START RECORDS FOR THIS EXERCISE

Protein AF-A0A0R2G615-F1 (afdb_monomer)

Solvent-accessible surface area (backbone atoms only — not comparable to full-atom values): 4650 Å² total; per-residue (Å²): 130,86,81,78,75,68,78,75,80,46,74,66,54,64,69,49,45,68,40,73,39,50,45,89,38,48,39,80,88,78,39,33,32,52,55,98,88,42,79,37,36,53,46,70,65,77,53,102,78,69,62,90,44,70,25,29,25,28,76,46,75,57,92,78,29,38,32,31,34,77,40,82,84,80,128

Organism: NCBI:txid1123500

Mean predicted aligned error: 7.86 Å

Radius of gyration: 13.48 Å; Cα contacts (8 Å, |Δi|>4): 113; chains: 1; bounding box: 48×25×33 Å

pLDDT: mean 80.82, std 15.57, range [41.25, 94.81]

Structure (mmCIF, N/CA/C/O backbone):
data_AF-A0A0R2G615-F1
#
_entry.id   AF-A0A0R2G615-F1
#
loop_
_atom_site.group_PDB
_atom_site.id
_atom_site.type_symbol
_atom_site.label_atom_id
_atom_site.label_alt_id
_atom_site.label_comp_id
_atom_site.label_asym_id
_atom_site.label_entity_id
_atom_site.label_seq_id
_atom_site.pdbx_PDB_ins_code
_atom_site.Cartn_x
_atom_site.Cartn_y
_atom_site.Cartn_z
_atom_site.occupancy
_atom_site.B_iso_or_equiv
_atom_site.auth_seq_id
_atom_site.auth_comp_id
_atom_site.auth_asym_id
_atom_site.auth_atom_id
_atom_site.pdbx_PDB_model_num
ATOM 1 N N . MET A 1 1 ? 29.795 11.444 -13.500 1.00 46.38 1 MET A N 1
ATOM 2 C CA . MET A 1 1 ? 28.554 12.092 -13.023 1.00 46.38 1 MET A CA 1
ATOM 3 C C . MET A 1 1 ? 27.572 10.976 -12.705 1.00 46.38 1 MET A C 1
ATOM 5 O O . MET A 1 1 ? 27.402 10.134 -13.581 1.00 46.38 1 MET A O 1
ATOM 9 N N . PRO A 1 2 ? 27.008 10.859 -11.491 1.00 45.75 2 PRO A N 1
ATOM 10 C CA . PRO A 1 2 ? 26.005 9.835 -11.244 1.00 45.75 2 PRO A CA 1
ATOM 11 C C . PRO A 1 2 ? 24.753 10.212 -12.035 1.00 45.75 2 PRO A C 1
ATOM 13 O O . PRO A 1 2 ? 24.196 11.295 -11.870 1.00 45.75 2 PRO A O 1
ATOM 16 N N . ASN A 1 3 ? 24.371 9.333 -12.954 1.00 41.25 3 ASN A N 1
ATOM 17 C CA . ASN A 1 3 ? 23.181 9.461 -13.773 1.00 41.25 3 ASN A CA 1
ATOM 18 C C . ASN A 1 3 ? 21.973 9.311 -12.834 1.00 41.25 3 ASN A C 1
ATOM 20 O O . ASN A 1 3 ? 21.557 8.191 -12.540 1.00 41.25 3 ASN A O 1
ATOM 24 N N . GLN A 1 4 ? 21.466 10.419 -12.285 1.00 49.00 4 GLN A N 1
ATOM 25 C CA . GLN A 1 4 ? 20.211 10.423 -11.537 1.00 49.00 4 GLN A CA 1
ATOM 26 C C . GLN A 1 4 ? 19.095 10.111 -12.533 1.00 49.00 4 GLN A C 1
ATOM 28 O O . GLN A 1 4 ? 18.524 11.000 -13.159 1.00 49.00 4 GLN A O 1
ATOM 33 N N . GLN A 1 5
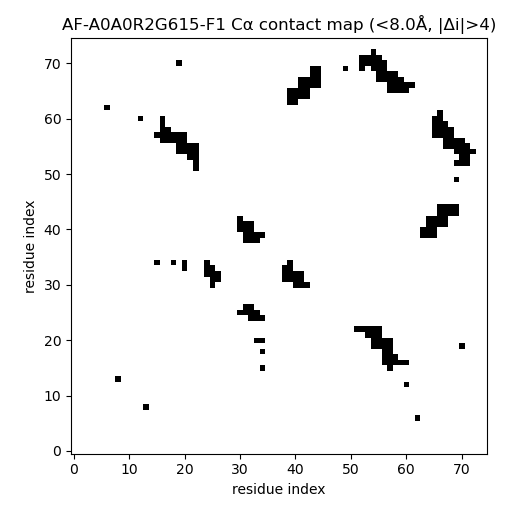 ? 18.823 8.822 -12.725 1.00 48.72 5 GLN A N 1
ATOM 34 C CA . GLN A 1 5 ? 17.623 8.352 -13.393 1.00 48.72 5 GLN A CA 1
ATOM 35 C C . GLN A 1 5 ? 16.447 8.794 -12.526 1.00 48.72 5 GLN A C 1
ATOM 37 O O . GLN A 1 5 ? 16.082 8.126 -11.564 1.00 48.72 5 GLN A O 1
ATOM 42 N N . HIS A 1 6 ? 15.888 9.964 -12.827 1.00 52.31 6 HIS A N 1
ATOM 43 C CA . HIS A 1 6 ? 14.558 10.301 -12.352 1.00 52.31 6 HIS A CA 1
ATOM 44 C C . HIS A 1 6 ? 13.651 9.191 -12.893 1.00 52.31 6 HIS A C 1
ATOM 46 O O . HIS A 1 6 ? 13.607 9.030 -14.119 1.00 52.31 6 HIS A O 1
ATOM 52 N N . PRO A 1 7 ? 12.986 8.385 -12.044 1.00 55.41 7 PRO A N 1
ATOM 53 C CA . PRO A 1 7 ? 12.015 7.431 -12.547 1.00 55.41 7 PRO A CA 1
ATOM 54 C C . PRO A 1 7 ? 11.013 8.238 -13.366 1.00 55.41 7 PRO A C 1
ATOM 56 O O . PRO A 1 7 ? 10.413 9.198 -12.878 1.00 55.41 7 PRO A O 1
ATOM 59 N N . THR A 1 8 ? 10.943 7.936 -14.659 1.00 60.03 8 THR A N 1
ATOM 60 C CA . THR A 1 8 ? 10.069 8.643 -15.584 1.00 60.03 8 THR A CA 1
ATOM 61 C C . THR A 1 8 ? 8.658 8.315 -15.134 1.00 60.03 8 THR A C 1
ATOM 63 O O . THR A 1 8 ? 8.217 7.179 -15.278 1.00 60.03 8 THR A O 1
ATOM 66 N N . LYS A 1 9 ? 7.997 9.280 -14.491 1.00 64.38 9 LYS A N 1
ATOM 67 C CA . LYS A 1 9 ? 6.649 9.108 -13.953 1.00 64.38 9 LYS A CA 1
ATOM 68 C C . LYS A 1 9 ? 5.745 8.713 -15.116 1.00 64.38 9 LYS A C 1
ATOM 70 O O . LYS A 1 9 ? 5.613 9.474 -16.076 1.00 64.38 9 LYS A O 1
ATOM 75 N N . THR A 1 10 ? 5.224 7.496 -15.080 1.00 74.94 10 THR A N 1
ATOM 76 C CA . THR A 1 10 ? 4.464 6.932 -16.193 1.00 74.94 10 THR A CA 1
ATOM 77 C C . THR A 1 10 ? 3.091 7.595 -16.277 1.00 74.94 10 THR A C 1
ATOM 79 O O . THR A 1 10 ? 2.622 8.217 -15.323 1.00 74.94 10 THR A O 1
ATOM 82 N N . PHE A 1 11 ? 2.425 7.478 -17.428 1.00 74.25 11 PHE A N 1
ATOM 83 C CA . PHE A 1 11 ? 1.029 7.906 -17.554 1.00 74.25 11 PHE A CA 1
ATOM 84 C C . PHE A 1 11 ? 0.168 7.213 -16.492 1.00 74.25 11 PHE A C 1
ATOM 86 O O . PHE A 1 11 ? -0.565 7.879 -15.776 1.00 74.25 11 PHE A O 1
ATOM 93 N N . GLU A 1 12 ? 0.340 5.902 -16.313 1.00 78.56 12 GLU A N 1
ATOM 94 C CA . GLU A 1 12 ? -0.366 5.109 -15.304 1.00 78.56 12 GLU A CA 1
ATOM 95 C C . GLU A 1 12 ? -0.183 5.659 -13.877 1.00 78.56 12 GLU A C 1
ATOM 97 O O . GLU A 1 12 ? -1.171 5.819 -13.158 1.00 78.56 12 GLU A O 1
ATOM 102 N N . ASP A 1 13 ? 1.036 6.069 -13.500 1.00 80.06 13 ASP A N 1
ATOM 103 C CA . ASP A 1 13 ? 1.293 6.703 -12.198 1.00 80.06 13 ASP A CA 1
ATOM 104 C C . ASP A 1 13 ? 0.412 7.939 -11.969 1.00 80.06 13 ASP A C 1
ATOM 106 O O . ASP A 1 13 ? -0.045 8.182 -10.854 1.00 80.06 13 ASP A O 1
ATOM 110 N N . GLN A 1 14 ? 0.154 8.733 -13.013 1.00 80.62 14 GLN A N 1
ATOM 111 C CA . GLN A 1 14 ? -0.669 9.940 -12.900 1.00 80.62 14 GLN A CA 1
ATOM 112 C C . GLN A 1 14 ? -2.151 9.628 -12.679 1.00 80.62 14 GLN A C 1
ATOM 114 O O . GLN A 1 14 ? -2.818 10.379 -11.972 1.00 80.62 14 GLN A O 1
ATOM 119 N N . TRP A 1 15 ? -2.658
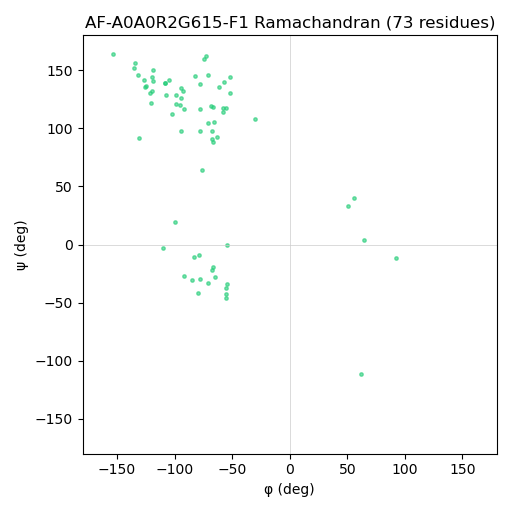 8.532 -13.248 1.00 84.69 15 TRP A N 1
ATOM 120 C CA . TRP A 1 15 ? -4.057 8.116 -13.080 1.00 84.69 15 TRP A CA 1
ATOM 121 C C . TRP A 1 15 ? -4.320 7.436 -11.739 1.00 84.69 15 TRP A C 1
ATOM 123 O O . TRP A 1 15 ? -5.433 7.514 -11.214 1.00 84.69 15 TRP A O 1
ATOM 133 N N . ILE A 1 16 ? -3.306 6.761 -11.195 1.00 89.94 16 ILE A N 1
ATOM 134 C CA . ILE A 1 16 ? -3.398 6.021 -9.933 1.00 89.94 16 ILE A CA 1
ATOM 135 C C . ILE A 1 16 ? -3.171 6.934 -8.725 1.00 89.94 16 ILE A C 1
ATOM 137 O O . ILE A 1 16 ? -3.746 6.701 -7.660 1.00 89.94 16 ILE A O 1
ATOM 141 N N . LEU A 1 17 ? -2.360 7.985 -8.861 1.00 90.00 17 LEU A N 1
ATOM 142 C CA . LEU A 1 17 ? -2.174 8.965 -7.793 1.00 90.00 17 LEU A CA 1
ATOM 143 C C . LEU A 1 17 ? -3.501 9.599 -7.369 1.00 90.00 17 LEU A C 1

END RECORDS FOR THIS EXERCISE

### WHAT THE EXERCISE ASKS
In the listing above, find the line holding "ATOM 34 C CA" and the line holding "ATOM 52 N N", then output those two lines and every line between them exactly.

### EXERCISE ANSWER
ATOM 34 C CA . GLN A 1 5 ? 17.623 8.352 -13.393 1.00 48.72 5 GLN A CA 1
ATOM 35 C C . GLN A 1 5 ? 16.447 8.794 -12.526 1.00 48.72 5 GLN A C 1
ATOM 37 O O . GLN A 1 5 ? 16.082 8.126 -11.564 1.00 48.72 5 GLN A O 1
ATOM 42 N N . HIS A 1 6 ? 15.888 9.964 -12.827 1.00 52.31 6 HIS A N 1
ATOM 43 C CA . HIS A 1 6 ? 14.558 10.301 -12.352 1.00 52.31 6 HIS A CA 1
ATOM 44 C C . HIS A 1 6 ? 13.651 9.191 -12.893 1.00 52.31 6 HIS A C 1
ATOM 46 O O . HIS A 1 6 ? 13.607 9.030 -14.119 1.00 52.31 6 HIS A O 1
ATOM 52 N N . PRO A 1 7 ? 12.986 8.385 -12.044 1.00 55.41 7 PRO A N 1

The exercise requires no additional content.